[RECORDS PROVIDED Boundary: Start]

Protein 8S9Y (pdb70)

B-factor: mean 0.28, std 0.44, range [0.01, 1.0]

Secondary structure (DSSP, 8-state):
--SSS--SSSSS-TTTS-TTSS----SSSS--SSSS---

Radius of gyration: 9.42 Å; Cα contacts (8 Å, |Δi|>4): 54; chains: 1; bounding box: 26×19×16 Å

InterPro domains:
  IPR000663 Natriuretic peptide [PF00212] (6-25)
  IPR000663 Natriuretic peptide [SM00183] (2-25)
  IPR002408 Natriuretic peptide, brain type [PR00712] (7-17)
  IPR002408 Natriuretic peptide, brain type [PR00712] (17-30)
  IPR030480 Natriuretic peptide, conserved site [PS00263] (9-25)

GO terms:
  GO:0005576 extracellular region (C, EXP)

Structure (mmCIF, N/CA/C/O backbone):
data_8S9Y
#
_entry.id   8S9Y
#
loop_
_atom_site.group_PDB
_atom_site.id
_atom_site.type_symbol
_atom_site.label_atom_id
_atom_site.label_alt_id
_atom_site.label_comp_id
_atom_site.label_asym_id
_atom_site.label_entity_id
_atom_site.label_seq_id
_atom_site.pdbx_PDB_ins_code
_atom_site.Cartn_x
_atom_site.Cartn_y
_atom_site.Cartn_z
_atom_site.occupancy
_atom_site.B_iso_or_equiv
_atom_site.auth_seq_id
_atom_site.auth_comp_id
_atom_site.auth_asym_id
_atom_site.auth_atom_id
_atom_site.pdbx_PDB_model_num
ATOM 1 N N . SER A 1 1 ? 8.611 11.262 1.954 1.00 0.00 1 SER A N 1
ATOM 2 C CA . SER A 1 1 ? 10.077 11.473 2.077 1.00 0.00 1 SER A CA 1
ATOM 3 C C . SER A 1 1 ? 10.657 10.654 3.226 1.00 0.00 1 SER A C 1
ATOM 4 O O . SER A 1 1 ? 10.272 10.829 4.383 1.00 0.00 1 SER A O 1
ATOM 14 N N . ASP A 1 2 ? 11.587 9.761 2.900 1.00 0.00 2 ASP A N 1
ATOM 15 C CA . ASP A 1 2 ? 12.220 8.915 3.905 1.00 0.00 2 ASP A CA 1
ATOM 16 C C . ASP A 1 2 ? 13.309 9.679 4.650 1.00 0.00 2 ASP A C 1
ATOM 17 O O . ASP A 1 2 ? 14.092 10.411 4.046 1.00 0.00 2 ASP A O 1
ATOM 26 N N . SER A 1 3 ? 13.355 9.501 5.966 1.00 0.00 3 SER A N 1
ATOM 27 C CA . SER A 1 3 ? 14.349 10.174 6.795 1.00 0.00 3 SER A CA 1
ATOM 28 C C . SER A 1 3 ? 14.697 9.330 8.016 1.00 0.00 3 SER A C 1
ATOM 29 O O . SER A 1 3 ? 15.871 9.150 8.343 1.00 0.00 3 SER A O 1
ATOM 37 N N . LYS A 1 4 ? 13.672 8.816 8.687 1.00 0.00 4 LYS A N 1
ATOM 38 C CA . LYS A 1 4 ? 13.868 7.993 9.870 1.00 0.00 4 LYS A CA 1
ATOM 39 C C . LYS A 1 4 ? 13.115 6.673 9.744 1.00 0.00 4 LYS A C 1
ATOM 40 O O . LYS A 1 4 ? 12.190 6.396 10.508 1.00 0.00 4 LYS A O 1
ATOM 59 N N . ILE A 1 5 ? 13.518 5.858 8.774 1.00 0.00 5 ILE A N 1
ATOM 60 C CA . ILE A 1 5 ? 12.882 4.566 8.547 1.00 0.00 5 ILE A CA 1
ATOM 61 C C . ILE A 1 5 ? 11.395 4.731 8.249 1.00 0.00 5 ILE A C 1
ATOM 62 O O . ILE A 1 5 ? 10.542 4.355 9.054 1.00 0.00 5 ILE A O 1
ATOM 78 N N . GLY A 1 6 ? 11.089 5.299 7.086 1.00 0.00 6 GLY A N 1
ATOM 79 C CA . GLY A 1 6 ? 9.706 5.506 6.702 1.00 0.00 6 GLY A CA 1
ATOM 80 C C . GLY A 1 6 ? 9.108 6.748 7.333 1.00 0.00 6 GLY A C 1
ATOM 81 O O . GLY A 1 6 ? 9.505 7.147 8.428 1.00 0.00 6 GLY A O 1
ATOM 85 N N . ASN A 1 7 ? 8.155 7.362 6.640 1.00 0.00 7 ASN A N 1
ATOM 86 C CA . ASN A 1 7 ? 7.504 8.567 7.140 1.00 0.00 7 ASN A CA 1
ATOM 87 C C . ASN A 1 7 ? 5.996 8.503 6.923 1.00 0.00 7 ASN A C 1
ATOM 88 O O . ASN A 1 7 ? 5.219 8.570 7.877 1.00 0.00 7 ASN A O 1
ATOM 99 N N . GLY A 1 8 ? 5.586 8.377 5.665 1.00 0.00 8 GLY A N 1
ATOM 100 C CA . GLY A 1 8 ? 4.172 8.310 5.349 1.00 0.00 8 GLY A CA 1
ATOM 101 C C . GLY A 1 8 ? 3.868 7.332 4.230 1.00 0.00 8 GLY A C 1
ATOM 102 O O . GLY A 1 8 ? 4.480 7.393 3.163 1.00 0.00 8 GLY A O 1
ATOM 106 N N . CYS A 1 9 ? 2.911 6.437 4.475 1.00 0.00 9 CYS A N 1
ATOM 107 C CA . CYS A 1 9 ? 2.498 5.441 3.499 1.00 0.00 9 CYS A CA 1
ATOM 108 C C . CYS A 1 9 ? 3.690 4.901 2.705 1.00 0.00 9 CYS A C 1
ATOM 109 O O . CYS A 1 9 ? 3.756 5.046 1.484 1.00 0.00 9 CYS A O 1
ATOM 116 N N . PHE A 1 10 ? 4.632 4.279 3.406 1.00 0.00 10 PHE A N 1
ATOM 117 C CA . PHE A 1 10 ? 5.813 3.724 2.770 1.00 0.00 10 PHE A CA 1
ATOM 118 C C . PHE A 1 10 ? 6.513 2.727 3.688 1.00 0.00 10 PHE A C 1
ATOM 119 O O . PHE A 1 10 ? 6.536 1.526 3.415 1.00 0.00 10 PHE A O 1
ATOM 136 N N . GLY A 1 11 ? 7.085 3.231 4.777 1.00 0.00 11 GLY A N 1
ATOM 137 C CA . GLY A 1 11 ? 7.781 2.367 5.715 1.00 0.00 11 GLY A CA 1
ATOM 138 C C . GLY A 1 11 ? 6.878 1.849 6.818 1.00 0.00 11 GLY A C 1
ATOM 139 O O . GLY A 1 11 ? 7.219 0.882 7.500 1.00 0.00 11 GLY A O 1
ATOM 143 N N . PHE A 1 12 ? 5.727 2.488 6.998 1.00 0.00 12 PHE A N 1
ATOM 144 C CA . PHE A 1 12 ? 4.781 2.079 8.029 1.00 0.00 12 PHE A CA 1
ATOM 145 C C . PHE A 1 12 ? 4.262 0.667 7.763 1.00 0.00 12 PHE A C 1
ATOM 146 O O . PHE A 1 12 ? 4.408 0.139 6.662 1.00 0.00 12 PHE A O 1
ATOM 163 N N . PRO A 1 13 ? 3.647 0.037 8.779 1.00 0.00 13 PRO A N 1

[RECORDS PROVIDED Boundary: End]

For the lines above, output exactly those from the line containing "Radius of gyration: 9.42" through the line containing "ATOM 29 O O", and skip the others.

→ EXERCISE SOLUTION
Radius of gyration: 9.42 Å; Cα contacts (8 Å, |Δi|>4): 54; chains: 1; bounding box: 26×19×16 Å

InterPro domains:
  IPR000663 Natriuretic peptide [PF00212] (6-25)
  IPR000663 Natriuretic peptide [SM00183] (2-25)
  IPR002408 Natriuretic peptide, brain type [PR00712] (7-17)
  IPR002408 Natriuretic peptide, brain type [PR00712] (17-30)
  IPR030480 Natriuretic peptide, conserved site [PS00263] (9-25)

GO terms:
  GO:0005576 extracellular region (C, EXP)

Structure (mmCIF, N/CA/C/O backbone):
data_8S9Y
#
_entry.id   8S9Y
#
loop_
_atom_site.group_PDB
_atom_site.id
_atom_site.type_symbol
_atom_site.label_atom_id
_atom_site.label_alt_id
_atom_site.label_comp_id
_atom_site.label_asym_id
_atom_site.label_entity_id
_atom_site.label_seq_id
_atom_site.pdbx_PDB_ins_code
_atom_site.Cartn_x
_atom_site.Cartn_y
_atom_site.Cartn_z
_atom_site.occupancy
_atom_site.B_iso_or_equiv
_atom_site.auth_seq_id
_atom_site.auth_comp_id
_atom_site.auth_asym_id
_atom_site.auth_atom_id
_atom_site.pdbx_PDB_model_num
ATOM 1 N N . SER A 1 1 ? 8.611 11.262 1.954 1.00 0.00 1 SER A N 1
ATOM 2 C CA . SER A 1 1 ? 10.077 11.473 2.077 1.00 0.00 1 SER A CA 1
ATOM 3 C C . SER A 1 1 ? 10.657 10.654 3.226 1.00 0.00 1 SER A C 1
ATOM 4 O O . SER A 1 1 ? 10.272 10.829 4.383 1.00 0.00 1 SER A O 1
ATOM 14 N N . ASP A 1 2 ? 11.587 9.761 2.900 1.00 0.00 2 ASP A N 1
ATOM 15 C CA . ASP A 1 2 ? 12.220 8.915 3.905 1.00 0.00 2 ASP A CA 1
ATOM 16 C C . ASP A 1 2 ? 13.309 9.679 4.650 1.00 0.00 2 ASP A C 1
ATOM 17 O O . ASP A 1 2 ? 14.092 10.411 4.046 1.00 0.00 2 ASP A O 1
ATOM 26 N N . SER A 1 3 ? 13.355 9.501 5.966 1.00 0.00 3 SER A N 1
ATOM 27 C CA . SER A 1 3 ? 14.349 10.174 6.795 1.00 0.00 3 SER A CA 1
ATOM 28 C C . SER A 1 3 ? 14.697 9.330 8.016 1.00 0.00 3 SER A C 1
ATOM 29 O O . SER A 1 3 ? 15.871 9.150 8.343 1.00 0.00 3 SER A O 1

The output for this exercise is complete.